## Your assignment
Within the records below, find the line containing "ATOM 229 C CA". Reproduce it and each line after it exactly, and nothing else.

## Supplied entries
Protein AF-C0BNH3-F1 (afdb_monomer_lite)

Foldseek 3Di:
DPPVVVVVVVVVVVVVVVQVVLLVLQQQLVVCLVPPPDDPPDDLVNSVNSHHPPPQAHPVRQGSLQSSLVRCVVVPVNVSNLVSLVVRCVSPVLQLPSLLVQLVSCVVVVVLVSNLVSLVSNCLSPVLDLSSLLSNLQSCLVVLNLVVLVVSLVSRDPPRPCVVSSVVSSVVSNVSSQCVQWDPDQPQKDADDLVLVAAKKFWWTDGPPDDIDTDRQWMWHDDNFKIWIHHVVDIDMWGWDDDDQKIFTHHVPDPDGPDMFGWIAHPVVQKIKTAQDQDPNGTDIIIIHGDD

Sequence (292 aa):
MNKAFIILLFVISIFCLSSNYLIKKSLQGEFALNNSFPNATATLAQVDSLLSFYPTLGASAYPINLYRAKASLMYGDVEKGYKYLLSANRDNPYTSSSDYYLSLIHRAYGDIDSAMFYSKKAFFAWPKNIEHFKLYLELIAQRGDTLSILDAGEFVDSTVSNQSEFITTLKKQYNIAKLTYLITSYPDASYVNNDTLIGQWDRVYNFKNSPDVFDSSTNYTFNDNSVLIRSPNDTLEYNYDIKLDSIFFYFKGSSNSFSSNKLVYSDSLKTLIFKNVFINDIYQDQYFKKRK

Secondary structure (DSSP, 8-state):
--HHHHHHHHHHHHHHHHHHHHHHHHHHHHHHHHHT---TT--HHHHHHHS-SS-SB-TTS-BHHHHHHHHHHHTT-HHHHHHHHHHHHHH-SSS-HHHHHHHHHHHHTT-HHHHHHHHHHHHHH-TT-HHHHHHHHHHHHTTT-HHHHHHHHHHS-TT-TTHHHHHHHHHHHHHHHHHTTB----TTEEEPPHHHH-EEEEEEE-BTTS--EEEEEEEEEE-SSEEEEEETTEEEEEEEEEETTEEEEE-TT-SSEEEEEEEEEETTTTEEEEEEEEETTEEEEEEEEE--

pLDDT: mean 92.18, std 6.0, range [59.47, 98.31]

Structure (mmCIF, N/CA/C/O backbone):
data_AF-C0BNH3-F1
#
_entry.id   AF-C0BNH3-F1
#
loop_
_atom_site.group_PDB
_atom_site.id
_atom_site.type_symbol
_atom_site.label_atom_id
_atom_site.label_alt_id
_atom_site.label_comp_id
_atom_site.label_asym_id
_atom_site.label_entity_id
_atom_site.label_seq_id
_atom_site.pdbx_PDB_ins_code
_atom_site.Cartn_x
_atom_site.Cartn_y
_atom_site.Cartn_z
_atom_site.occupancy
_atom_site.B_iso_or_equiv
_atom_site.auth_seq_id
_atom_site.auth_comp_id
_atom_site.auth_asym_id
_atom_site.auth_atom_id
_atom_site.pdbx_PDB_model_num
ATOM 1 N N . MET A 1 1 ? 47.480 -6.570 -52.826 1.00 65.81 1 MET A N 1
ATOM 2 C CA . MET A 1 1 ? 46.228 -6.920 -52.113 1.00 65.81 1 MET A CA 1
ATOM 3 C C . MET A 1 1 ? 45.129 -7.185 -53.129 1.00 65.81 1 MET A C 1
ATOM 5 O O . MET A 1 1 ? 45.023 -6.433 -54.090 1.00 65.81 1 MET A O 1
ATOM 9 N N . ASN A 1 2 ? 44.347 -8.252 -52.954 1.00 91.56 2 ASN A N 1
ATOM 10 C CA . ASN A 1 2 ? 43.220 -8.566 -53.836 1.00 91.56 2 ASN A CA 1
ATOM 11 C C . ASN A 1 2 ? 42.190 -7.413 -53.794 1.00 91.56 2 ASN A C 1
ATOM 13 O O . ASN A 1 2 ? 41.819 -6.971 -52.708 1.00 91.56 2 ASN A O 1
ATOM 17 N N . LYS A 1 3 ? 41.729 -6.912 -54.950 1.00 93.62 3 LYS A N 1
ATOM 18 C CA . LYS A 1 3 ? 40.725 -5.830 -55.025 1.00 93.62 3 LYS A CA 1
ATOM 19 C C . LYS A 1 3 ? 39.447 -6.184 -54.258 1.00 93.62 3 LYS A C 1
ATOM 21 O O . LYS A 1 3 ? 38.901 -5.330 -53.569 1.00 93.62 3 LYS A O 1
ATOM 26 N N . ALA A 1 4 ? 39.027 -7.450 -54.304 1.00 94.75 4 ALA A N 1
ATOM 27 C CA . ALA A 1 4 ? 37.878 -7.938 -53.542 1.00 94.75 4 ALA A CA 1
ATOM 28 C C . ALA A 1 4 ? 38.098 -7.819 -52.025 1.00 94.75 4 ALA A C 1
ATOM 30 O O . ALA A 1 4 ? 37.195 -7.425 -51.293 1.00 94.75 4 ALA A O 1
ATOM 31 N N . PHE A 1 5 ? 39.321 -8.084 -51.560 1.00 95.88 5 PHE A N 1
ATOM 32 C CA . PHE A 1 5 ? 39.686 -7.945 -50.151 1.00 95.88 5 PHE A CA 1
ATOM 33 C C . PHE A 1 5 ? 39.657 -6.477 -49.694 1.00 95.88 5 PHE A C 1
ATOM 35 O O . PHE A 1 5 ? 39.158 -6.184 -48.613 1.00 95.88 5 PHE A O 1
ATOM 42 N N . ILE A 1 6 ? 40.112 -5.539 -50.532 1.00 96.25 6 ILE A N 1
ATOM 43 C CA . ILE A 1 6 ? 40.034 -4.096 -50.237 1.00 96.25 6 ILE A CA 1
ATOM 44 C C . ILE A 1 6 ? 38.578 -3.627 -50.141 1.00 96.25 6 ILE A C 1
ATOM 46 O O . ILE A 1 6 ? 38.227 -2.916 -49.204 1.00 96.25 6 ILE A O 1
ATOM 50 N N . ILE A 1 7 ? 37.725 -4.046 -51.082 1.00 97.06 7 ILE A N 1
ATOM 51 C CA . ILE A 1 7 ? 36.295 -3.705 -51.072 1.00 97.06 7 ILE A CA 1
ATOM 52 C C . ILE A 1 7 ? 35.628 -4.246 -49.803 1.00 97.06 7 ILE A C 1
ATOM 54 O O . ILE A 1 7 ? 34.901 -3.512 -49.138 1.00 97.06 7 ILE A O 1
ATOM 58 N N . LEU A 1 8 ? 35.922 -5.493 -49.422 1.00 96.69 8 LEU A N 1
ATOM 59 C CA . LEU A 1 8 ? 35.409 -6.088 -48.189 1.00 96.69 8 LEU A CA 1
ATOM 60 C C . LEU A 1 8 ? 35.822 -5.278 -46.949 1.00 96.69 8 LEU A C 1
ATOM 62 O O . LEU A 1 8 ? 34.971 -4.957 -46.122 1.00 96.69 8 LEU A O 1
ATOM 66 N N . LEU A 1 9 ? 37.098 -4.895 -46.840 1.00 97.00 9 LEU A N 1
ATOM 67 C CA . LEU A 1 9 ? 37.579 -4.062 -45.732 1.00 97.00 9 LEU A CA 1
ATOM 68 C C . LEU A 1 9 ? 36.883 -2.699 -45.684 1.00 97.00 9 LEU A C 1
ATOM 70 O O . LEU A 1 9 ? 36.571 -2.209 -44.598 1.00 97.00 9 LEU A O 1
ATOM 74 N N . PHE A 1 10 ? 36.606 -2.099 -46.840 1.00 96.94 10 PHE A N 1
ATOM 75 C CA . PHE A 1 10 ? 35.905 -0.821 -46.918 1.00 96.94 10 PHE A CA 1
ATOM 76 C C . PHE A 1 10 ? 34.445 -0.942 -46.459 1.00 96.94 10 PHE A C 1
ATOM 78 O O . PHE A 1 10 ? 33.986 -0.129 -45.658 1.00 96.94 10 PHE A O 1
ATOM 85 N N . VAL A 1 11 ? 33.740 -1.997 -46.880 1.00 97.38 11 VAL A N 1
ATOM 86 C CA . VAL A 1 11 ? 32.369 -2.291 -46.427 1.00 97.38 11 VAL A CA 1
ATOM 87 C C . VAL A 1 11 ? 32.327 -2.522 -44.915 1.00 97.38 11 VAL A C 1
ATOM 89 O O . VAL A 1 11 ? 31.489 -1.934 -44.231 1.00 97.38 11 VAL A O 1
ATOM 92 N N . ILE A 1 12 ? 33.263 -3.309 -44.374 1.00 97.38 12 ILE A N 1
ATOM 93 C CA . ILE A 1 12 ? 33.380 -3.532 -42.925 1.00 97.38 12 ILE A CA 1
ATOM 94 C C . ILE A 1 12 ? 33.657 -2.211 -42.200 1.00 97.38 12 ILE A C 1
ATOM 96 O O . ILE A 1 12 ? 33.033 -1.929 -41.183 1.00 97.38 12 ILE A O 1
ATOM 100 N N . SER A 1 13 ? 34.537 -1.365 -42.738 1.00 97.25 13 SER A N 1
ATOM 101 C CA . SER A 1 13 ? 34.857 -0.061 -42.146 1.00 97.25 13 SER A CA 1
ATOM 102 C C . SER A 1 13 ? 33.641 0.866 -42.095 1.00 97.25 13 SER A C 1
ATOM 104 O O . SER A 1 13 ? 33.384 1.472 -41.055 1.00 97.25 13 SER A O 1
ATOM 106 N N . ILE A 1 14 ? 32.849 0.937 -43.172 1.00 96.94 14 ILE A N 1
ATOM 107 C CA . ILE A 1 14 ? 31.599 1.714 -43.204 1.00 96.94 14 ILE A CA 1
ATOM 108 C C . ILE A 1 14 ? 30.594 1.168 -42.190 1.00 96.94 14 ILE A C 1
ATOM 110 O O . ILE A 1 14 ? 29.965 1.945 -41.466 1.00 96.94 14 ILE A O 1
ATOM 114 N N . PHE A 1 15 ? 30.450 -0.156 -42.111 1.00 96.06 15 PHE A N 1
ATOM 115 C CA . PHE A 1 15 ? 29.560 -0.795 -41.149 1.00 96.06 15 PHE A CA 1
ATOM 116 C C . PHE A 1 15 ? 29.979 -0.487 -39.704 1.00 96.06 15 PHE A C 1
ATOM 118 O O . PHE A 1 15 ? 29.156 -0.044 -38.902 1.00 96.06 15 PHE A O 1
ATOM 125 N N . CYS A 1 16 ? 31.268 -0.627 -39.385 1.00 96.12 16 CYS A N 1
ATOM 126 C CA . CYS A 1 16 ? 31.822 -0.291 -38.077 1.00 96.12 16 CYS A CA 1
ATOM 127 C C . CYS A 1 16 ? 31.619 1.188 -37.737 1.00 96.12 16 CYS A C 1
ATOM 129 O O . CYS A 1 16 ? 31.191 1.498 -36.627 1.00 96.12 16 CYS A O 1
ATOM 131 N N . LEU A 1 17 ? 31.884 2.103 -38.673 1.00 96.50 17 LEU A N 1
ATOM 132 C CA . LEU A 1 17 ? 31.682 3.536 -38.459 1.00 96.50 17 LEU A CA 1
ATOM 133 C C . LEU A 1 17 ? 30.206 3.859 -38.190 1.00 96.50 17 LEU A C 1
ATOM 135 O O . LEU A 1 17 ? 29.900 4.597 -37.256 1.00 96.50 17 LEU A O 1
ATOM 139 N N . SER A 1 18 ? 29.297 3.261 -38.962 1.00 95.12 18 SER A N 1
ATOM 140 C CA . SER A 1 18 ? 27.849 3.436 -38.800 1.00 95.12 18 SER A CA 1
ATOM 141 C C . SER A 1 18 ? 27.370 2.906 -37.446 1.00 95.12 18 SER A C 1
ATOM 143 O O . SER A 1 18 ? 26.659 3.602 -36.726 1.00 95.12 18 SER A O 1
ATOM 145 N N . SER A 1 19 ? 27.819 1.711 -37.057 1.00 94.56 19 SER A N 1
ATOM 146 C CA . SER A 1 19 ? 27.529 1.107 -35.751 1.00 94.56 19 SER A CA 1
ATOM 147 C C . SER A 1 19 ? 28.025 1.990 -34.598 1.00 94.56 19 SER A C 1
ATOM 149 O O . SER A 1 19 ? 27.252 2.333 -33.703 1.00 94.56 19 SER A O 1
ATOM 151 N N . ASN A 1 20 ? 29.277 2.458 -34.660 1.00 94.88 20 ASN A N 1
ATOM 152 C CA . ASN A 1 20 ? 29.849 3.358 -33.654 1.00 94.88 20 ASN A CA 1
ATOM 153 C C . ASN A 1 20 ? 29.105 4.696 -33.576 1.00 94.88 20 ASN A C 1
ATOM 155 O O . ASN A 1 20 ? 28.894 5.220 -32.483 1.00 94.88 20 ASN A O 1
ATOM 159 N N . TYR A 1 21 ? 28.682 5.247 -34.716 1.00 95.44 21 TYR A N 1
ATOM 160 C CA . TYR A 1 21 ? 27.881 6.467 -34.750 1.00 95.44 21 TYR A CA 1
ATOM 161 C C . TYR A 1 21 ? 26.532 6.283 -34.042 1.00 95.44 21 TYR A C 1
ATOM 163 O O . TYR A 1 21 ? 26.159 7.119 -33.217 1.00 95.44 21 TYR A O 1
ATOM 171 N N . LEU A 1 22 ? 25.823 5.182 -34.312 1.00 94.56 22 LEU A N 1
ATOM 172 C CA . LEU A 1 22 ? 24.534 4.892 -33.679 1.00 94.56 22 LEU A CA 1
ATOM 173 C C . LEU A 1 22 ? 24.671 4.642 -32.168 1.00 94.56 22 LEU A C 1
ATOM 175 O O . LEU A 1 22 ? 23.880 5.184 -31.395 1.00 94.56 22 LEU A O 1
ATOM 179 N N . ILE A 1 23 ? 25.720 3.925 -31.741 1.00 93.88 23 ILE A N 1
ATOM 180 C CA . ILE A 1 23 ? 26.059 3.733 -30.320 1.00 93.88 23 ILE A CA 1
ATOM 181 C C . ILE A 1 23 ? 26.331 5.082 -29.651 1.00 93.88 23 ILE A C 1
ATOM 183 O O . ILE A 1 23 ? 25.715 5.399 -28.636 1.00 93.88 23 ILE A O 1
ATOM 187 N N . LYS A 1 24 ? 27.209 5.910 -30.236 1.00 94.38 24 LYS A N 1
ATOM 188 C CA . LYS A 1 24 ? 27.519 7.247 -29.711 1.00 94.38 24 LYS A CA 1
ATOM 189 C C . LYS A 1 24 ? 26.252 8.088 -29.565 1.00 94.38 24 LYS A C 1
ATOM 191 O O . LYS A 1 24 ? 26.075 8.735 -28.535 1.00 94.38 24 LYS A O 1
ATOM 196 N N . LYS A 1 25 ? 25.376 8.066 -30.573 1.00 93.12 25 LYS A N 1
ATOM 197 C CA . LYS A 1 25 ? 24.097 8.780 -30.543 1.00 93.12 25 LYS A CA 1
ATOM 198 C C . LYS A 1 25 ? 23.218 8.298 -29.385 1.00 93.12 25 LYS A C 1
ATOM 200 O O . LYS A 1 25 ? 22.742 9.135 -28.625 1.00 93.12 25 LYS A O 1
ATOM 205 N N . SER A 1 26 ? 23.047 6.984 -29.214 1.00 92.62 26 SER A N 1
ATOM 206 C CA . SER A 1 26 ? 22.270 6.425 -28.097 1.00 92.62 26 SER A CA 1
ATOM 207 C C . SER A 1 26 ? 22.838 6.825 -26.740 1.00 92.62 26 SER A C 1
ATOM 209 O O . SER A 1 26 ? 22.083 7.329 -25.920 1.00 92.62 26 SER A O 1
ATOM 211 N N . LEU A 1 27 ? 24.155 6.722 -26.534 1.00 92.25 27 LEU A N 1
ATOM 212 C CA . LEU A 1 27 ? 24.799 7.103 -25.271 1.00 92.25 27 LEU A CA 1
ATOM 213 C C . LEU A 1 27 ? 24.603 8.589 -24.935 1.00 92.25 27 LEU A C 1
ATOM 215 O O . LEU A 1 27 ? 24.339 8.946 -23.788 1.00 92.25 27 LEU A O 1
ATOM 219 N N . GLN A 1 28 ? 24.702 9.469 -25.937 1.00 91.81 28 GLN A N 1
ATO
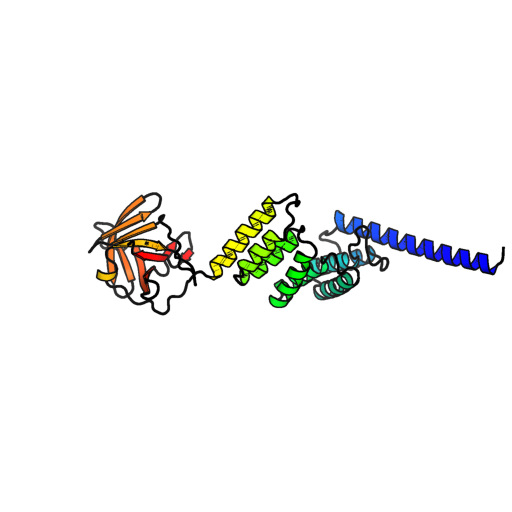M 220 C CA . GLN A 1 28 ? 24.412 10.896 -25.763 1.00 91.81 28 GLN A CA 1
ATOM 221 C C . GLN A 1 28 ? 22.935 11.136 -25.431 1.00 91.81 28 GLN A C 1
ATOM 223 O O . GLN A 1 28 ? 22.629 11.957 -24.567 1.00 91.81 28 GLN A O 1
ATOM 228 N N . GLY A 1 29 ? 22.029 10.401 -26.082 1.00 91.31 29 GLY A N 1
ATOM 229 C CA . GLY A 1 29 ? 20.601 10.432 -25.789 1.00 91.31 29 GLY A CA 1
ATOM 230 C C . GLY A 1 29 ? 20.281 9.954 -24.372 1.00 91.31 29 GLY A C 1
ATOM 231 O O . GLY A 1 29 ? 19.567 10.644 -23.656 1.00 91.31 29 GLY A O 1
ATOM 232 N N . GLU A 1 30 ? 20.853 8.835 -23.926 1.00 91.12 30 GLU A N 1
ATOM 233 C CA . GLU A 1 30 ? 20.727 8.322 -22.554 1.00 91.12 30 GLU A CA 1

## Exercise answer
ATOM 229 C CA . GLY A 1 29 ? 20.601 10.432 -25.789 1.00 91.31 29 GLY A CA 1
ATOM 230 C C . GLY A 1 29 ? 20.281 9.954 -24.372 1.00 91.31 29 GLY A C 1
ATOM 231 O O . GLY A 1 29 ? 19.567 10.644 -23.656 1.00 91.31 29 GLY A O 1
ATOM 232 N N . GLU A 1 30 ? 20.853 8.835 -23.926 1.00 91.12 30 GLU A N 1
ATOM 233 C CA . GLU A 1 30 ? 20.727 8.322 -22.554 1.00 91.12 30 GLU A CA 1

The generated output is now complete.